## [Your task]
Below are entries; output exactly the lines from the one with "ATOM 126 C CA" to the one with "ATOM 165 O O", both included, and nothing else.

START Given data

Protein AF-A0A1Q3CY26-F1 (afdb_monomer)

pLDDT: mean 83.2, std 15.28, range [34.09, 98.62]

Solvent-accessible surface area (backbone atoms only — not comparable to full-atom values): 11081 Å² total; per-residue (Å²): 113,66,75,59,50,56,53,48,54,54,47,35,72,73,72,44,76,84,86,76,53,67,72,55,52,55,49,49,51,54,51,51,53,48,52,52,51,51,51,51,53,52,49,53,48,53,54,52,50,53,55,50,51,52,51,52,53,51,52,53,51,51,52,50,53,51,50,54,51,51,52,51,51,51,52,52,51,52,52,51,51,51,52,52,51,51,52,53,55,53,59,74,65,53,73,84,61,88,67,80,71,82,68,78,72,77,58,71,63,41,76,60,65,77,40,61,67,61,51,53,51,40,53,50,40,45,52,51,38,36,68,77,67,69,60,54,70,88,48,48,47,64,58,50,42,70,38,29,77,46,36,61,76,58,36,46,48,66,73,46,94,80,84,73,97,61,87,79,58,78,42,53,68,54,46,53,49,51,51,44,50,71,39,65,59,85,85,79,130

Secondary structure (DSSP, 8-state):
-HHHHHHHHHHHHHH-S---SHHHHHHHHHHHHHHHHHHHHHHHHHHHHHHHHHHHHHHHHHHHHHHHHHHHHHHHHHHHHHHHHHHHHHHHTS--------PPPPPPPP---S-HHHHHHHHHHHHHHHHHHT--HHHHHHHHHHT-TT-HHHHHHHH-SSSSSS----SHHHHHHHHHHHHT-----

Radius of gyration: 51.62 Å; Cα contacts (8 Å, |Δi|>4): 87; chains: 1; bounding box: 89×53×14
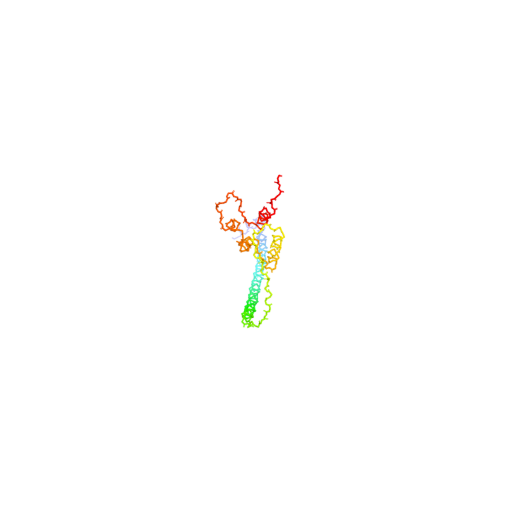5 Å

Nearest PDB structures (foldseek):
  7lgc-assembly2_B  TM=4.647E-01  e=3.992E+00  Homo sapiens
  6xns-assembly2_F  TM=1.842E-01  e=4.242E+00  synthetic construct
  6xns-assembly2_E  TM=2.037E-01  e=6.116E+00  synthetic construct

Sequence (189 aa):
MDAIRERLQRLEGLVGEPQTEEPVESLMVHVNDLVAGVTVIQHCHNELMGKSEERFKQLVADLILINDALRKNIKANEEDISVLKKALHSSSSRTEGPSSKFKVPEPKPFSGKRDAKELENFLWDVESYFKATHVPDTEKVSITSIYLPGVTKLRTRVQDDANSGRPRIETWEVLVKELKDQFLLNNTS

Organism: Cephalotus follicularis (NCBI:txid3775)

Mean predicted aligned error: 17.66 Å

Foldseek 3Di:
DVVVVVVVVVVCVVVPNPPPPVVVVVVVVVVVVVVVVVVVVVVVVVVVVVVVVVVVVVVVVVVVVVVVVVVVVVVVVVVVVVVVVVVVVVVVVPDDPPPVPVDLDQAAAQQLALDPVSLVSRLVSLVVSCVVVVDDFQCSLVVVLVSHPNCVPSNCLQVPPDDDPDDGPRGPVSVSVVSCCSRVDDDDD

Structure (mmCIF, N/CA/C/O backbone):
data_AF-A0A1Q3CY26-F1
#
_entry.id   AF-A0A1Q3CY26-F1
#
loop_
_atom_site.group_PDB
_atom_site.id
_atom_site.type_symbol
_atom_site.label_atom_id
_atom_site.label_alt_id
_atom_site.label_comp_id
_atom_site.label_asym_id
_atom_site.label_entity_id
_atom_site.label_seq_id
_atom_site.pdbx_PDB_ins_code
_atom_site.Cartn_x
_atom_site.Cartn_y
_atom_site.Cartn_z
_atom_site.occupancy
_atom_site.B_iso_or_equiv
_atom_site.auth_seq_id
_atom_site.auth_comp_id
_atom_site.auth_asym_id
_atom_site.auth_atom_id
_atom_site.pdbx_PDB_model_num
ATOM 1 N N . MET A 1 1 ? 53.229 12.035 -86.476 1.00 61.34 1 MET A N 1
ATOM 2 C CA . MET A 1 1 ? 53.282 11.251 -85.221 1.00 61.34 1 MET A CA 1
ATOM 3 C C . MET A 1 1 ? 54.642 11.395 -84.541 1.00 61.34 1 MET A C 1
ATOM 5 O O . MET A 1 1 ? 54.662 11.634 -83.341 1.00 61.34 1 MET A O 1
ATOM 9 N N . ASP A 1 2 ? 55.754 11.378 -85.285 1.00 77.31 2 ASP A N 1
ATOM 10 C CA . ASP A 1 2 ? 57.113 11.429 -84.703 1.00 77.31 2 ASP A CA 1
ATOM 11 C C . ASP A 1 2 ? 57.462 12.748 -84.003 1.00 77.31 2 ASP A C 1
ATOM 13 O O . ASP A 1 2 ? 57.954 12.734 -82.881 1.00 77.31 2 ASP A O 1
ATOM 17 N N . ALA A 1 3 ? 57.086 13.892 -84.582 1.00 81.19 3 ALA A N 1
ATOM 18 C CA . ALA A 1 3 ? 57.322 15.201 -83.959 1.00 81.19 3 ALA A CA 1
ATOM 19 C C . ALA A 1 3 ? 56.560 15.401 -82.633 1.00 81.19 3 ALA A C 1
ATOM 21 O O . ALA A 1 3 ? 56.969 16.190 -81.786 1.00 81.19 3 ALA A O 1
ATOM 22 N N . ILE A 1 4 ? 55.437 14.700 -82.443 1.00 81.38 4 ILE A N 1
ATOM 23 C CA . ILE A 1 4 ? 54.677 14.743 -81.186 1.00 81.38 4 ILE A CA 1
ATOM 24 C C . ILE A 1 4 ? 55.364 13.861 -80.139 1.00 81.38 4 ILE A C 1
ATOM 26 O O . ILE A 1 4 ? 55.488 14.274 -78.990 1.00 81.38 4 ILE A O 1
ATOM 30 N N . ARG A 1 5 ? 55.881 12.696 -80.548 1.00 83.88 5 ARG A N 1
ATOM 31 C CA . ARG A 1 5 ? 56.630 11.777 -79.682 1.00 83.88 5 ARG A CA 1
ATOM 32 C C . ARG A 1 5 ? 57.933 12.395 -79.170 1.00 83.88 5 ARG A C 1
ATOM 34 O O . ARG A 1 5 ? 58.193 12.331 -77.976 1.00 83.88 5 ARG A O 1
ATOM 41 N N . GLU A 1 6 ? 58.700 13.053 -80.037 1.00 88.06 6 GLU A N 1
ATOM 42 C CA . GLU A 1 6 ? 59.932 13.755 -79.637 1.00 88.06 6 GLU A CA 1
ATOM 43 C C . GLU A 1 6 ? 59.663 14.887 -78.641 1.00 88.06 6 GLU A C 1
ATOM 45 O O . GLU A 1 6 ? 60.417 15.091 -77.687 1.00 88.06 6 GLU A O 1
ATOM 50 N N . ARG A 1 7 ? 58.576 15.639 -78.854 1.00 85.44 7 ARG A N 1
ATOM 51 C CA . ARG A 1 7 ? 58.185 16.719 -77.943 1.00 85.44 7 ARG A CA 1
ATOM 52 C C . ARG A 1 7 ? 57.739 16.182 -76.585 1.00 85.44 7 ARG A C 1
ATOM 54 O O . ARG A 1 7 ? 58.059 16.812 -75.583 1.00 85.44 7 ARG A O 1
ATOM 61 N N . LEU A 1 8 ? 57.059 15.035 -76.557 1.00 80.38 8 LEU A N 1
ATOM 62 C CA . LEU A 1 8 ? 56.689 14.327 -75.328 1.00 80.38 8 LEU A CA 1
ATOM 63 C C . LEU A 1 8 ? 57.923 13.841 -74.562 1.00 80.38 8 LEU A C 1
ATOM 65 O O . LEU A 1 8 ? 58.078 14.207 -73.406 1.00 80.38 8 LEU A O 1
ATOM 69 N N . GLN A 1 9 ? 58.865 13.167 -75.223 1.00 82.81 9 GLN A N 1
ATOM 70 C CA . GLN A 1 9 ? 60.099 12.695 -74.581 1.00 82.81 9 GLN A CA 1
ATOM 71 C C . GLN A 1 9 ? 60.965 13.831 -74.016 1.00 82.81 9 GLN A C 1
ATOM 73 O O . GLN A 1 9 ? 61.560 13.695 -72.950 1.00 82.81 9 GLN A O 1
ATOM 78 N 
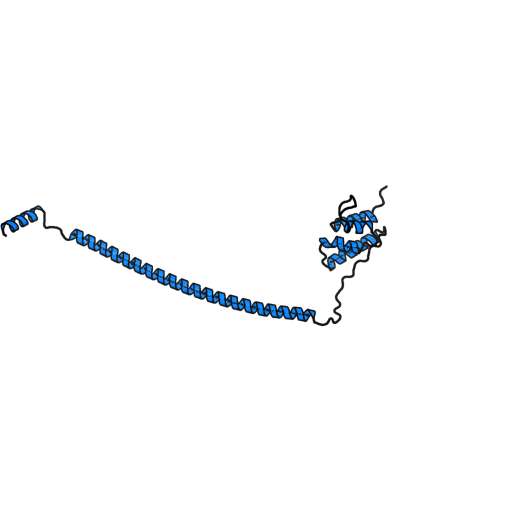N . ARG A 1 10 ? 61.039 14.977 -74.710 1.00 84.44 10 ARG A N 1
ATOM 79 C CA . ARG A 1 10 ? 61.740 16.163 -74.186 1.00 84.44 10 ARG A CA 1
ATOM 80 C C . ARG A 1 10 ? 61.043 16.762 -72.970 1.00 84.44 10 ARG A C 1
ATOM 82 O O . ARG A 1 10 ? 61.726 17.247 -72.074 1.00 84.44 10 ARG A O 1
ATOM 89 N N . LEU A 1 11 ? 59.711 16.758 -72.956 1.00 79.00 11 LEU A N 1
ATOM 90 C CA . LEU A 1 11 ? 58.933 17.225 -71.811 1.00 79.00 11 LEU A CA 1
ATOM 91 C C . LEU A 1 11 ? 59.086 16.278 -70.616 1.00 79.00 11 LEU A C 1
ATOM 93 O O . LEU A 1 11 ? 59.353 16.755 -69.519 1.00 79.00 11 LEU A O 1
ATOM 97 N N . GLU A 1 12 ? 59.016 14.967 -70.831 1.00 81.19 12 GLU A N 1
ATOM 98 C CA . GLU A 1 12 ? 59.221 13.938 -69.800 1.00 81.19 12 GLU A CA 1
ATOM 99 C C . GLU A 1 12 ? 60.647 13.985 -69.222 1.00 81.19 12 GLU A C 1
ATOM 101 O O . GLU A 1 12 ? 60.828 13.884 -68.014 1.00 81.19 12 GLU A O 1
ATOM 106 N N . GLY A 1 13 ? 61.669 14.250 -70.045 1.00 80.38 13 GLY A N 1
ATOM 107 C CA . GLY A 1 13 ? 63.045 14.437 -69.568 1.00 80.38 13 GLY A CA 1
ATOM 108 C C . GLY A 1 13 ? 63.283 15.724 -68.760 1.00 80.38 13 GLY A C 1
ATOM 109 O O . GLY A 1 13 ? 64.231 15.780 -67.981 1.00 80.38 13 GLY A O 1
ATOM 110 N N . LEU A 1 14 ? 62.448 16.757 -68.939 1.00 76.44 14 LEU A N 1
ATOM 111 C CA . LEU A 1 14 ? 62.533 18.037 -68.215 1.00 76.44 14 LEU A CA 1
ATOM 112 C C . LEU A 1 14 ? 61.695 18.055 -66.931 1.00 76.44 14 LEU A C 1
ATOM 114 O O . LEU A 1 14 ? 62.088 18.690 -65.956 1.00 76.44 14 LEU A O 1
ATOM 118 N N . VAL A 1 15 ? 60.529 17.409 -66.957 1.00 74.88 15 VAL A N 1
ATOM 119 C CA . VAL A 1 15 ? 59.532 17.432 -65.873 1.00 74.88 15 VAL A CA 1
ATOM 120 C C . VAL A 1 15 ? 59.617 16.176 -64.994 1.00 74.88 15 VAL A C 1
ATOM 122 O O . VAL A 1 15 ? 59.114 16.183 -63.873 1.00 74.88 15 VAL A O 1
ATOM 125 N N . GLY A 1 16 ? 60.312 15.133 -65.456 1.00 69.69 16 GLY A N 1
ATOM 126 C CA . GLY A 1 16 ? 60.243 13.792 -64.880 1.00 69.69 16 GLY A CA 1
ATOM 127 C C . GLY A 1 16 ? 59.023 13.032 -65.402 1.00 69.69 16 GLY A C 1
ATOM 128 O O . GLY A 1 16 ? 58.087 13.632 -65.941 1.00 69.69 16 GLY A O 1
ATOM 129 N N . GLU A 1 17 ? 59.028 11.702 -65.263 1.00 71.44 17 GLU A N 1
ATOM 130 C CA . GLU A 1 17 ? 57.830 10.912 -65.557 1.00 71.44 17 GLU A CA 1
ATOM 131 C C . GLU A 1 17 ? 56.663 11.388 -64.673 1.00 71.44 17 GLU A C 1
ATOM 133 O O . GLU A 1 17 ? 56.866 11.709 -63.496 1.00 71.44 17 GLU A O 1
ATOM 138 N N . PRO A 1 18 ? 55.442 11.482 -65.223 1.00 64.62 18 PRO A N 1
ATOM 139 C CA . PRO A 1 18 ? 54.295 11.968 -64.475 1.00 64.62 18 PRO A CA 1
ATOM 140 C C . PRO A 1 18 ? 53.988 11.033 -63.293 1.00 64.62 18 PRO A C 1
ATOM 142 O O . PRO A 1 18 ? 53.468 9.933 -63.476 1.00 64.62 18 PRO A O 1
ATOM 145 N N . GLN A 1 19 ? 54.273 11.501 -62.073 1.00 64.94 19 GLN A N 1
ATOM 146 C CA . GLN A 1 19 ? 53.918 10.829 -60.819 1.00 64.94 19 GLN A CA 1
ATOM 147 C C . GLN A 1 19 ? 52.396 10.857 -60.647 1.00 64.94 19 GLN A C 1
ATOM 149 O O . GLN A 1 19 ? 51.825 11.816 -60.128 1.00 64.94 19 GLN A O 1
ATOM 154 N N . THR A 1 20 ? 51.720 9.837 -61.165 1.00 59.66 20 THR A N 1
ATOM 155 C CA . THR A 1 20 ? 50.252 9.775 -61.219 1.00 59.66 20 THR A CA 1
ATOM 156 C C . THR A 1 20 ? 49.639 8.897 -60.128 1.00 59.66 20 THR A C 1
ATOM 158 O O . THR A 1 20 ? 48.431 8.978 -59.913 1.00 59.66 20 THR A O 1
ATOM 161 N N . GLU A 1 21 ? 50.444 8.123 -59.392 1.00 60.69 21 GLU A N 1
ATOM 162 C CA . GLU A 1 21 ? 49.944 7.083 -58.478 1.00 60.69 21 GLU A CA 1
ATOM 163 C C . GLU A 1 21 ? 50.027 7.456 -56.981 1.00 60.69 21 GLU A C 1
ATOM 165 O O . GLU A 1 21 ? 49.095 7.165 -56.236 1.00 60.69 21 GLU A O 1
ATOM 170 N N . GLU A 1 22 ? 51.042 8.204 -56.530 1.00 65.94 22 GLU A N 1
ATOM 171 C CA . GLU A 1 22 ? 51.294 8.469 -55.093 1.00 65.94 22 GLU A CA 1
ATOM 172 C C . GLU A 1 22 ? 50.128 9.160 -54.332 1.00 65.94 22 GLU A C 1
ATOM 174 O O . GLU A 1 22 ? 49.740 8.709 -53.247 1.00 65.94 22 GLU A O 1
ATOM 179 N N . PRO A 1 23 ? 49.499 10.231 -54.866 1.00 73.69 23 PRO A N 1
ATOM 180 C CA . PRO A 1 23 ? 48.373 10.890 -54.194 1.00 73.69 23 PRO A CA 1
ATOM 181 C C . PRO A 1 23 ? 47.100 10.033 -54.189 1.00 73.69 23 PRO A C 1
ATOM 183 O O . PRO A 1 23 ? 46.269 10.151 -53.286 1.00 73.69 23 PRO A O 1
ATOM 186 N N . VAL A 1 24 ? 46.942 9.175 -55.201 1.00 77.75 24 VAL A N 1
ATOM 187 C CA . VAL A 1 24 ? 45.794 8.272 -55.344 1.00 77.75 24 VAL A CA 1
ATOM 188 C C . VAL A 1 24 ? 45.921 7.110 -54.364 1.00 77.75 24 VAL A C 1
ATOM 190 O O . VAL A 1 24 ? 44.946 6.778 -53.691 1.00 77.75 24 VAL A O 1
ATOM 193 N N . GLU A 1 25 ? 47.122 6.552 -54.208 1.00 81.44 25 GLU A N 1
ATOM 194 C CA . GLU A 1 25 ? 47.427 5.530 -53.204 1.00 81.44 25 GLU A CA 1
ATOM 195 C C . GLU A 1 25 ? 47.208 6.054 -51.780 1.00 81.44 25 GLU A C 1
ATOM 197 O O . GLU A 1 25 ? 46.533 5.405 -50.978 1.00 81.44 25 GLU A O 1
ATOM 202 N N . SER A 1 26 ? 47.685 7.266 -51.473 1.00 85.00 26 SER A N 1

END Given data
START Given data

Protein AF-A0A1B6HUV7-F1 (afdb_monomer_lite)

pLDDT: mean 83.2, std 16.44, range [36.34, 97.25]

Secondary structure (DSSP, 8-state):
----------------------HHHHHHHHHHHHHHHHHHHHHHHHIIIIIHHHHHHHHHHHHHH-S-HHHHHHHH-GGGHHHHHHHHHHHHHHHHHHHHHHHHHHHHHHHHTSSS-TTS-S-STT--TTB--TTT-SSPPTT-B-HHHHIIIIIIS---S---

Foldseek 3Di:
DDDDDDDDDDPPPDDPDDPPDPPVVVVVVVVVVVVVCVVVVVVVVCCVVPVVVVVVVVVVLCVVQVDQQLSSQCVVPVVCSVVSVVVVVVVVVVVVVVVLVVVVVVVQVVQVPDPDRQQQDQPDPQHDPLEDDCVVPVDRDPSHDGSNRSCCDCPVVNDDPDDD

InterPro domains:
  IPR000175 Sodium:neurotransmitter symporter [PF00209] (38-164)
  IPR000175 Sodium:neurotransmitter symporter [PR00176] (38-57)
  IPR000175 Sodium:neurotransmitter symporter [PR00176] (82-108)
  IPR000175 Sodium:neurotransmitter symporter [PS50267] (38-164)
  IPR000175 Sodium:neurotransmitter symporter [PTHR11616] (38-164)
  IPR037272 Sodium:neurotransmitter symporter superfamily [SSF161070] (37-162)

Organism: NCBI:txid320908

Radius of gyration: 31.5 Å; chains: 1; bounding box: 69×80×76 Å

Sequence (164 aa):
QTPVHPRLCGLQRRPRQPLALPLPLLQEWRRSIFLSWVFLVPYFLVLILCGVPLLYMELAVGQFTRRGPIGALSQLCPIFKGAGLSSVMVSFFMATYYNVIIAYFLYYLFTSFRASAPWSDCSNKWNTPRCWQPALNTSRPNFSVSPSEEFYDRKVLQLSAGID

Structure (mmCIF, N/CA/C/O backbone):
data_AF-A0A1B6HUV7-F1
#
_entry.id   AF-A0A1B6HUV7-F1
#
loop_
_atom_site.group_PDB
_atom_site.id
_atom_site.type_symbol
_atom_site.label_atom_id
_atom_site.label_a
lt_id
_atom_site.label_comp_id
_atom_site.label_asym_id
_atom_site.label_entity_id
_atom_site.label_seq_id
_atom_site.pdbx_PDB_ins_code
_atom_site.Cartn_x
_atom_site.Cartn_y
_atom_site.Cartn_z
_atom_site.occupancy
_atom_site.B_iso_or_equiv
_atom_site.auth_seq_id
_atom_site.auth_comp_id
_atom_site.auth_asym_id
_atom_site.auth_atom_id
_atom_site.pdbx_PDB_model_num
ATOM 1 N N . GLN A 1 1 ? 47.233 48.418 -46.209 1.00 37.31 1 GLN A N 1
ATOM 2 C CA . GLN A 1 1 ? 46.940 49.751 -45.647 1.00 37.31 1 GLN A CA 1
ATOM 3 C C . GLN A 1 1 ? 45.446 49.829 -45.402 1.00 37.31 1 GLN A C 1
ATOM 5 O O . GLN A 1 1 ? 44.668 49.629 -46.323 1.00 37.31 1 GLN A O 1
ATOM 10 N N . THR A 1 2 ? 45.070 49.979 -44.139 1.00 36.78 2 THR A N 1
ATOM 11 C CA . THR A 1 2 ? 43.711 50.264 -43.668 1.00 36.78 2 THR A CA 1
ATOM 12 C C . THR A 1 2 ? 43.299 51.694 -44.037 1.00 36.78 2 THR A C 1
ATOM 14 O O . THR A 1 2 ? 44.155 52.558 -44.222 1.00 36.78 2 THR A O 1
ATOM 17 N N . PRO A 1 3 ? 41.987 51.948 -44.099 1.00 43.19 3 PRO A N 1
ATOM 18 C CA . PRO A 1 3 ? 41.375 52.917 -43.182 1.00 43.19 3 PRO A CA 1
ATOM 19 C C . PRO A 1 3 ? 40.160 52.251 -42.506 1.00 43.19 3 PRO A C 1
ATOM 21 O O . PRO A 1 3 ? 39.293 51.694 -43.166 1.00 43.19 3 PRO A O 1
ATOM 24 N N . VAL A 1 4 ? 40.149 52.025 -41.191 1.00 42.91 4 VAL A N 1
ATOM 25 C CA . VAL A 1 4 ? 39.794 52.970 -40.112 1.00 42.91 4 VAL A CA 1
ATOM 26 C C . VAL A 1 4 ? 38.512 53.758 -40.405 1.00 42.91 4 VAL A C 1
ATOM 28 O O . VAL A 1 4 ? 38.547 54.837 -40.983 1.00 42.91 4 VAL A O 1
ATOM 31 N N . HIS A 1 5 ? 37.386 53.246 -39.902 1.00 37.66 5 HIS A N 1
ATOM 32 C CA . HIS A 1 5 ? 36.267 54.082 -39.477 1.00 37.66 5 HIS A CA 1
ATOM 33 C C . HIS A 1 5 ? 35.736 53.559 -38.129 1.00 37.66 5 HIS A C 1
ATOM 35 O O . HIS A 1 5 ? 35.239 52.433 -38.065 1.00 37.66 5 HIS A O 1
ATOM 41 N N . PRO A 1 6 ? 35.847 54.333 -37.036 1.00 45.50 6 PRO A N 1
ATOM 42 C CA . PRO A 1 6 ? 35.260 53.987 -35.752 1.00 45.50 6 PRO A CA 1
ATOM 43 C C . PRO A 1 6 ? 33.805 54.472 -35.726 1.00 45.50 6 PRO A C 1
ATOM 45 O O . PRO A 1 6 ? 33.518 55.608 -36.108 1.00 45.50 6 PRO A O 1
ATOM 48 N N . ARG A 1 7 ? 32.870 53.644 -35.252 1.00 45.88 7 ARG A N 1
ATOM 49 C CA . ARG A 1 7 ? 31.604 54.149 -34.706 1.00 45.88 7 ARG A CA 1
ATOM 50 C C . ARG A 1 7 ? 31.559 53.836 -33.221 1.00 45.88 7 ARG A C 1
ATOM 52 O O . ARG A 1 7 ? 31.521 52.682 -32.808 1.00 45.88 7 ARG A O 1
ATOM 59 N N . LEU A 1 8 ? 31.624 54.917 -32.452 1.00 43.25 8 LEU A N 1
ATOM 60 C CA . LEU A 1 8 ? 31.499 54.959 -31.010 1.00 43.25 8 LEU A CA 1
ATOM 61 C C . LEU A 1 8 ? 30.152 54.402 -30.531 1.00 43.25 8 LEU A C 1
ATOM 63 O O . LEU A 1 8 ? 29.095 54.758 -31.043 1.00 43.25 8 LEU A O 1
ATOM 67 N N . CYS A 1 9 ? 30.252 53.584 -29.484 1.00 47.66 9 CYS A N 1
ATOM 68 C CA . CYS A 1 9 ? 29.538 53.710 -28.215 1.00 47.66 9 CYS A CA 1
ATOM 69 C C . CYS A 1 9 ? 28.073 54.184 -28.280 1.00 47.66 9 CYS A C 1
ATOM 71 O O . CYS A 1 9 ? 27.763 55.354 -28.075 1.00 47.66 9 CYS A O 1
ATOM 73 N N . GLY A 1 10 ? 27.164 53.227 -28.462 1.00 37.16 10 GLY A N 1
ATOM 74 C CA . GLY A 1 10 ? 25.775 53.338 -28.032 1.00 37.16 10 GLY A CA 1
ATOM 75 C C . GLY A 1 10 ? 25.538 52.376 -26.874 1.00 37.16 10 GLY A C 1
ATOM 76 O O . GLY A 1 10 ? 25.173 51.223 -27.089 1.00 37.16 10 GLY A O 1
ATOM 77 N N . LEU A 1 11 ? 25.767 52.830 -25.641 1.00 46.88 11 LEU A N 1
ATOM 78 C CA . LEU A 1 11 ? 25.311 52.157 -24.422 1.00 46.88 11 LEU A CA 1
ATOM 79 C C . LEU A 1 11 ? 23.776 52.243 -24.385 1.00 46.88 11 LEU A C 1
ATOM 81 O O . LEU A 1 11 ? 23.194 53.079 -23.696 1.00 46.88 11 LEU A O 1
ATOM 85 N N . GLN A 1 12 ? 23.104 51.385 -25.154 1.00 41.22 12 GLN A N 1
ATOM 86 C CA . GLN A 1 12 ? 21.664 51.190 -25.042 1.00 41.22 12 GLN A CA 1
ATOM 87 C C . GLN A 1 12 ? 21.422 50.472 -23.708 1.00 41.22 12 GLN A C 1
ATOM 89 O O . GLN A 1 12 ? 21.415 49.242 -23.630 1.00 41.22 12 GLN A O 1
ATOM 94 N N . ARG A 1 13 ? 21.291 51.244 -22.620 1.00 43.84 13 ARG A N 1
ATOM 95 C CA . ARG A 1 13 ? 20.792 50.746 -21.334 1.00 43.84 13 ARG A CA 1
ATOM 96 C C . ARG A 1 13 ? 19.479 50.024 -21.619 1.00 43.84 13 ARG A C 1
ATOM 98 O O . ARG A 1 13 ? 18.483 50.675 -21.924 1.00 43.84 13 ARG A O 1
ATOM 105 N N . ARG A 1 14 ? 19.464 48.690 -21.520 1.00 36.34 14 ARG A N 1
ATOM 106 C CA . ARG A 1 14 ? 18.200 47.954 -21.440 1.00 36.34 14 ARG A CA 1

END Given data

## [Task output]
ATOM 126 C CA . GLY A 1 16 ? 60.243 13.792 -64.880 1.00 69.69 16 GLY A CA 1
ATOM 127 C C . GLY A 1 16 ? 59.023 13.032 -65.402 1.00 69.69 16 GLY A C 1
ATOM 128 O O . GLY A 1 16 ? 58.087 13.632 -65.941 1.00 69.69 16 GLY A O 1
ATOM 129 N N . GLU A 1 17 ? 59.028 11.702 -65.263 1.00 71.44 17 GLU A N 1
ATOM 130 C CA . GLU A 1 17 ? 57.830 10.912 -65.557 1.00 71.44 17 GLU A CA 1
ATOM 131 C C . GLU A 1 17 ? 56.663 11.388 -64.673 1.00 71.44 17 GLU A C 1
ATOM 133 O O . GLU A 1 17 ? 56.866 11.709 -63.496 1.00 71.44 17 GLU A O 1
ATOM 138 N N . PRO A 1 18 ? 55.442 11.482 -65.223 1.00 64.62 18 PRO A N 1
ATOM 139 C CA . PRO A 1 18 ? 54.295 11.968 -64.475 1.00 64.62 18 PRO A CA 1
ATOM 140 C C . PRO A 1 18 ? 53.988 11.033 -63.293 1.00 64.62 18 PRO A C 1
ATOM 142 O O . PRO A 1 18 ? 53.468 9.933 -63.476 1.00 64.62 18 PRO A O 1
ATOM 145 N N . GLN A 1 19 ? 54.273 11.501 -62.073 1.00 64.94 19 GLN A N 1
ATOM 146 C CA . GLN A 1 19 ? 53.918 10.829 -60.819 1.00 64.94 19 GLN A CA 1
ATOM 147 C C . GLN A 1 19 ? 52.396 10.857 -60.647 1.00 64.94 19 GLN A C 1
ATOM 149 O O . GLN A 1 19 ? 51.825 11.816 -60.128 1.00 64.94 19 GLN A O 1
ATOM 154 N N . THR A 1 20 ? 51.720 9.837 -61.165 1.00 59.66 20 THR A N 1
ATOM 155 C CA . THR A 1 20 ? 50.252 9.775 -61.219 1.00 59.66 20 THR A CA 1
ATOM 156 C C . THR A 1 20 ? 49.639 8.897 -60.128 1.00 59.66 20 THR A C 1
ATOM 158 O O . THR A 1 20 ? 48.431 8.978 -59.913 1.00 59.66 20 THR A O 1
ATOM 161 N N . GLU A 1 21 ? 50.444 8.123 -59.392 1.00 60.69 21 GLU A N 1
ATOM 162 C CA . GLU A 1 21 ? 49.944 7.083 -58.478 1.00 60.69 21 GLU A CA 1
ATOM 163 C C . GLU A 1 21 ? 50.027 7.456 -56.981 1.00 60.69 21 GLU A C 1
ATOM 165 O O . GLU A 1 21 ? 49.095 7.165 -56.236 1.00 60.69 21 GLU A O 1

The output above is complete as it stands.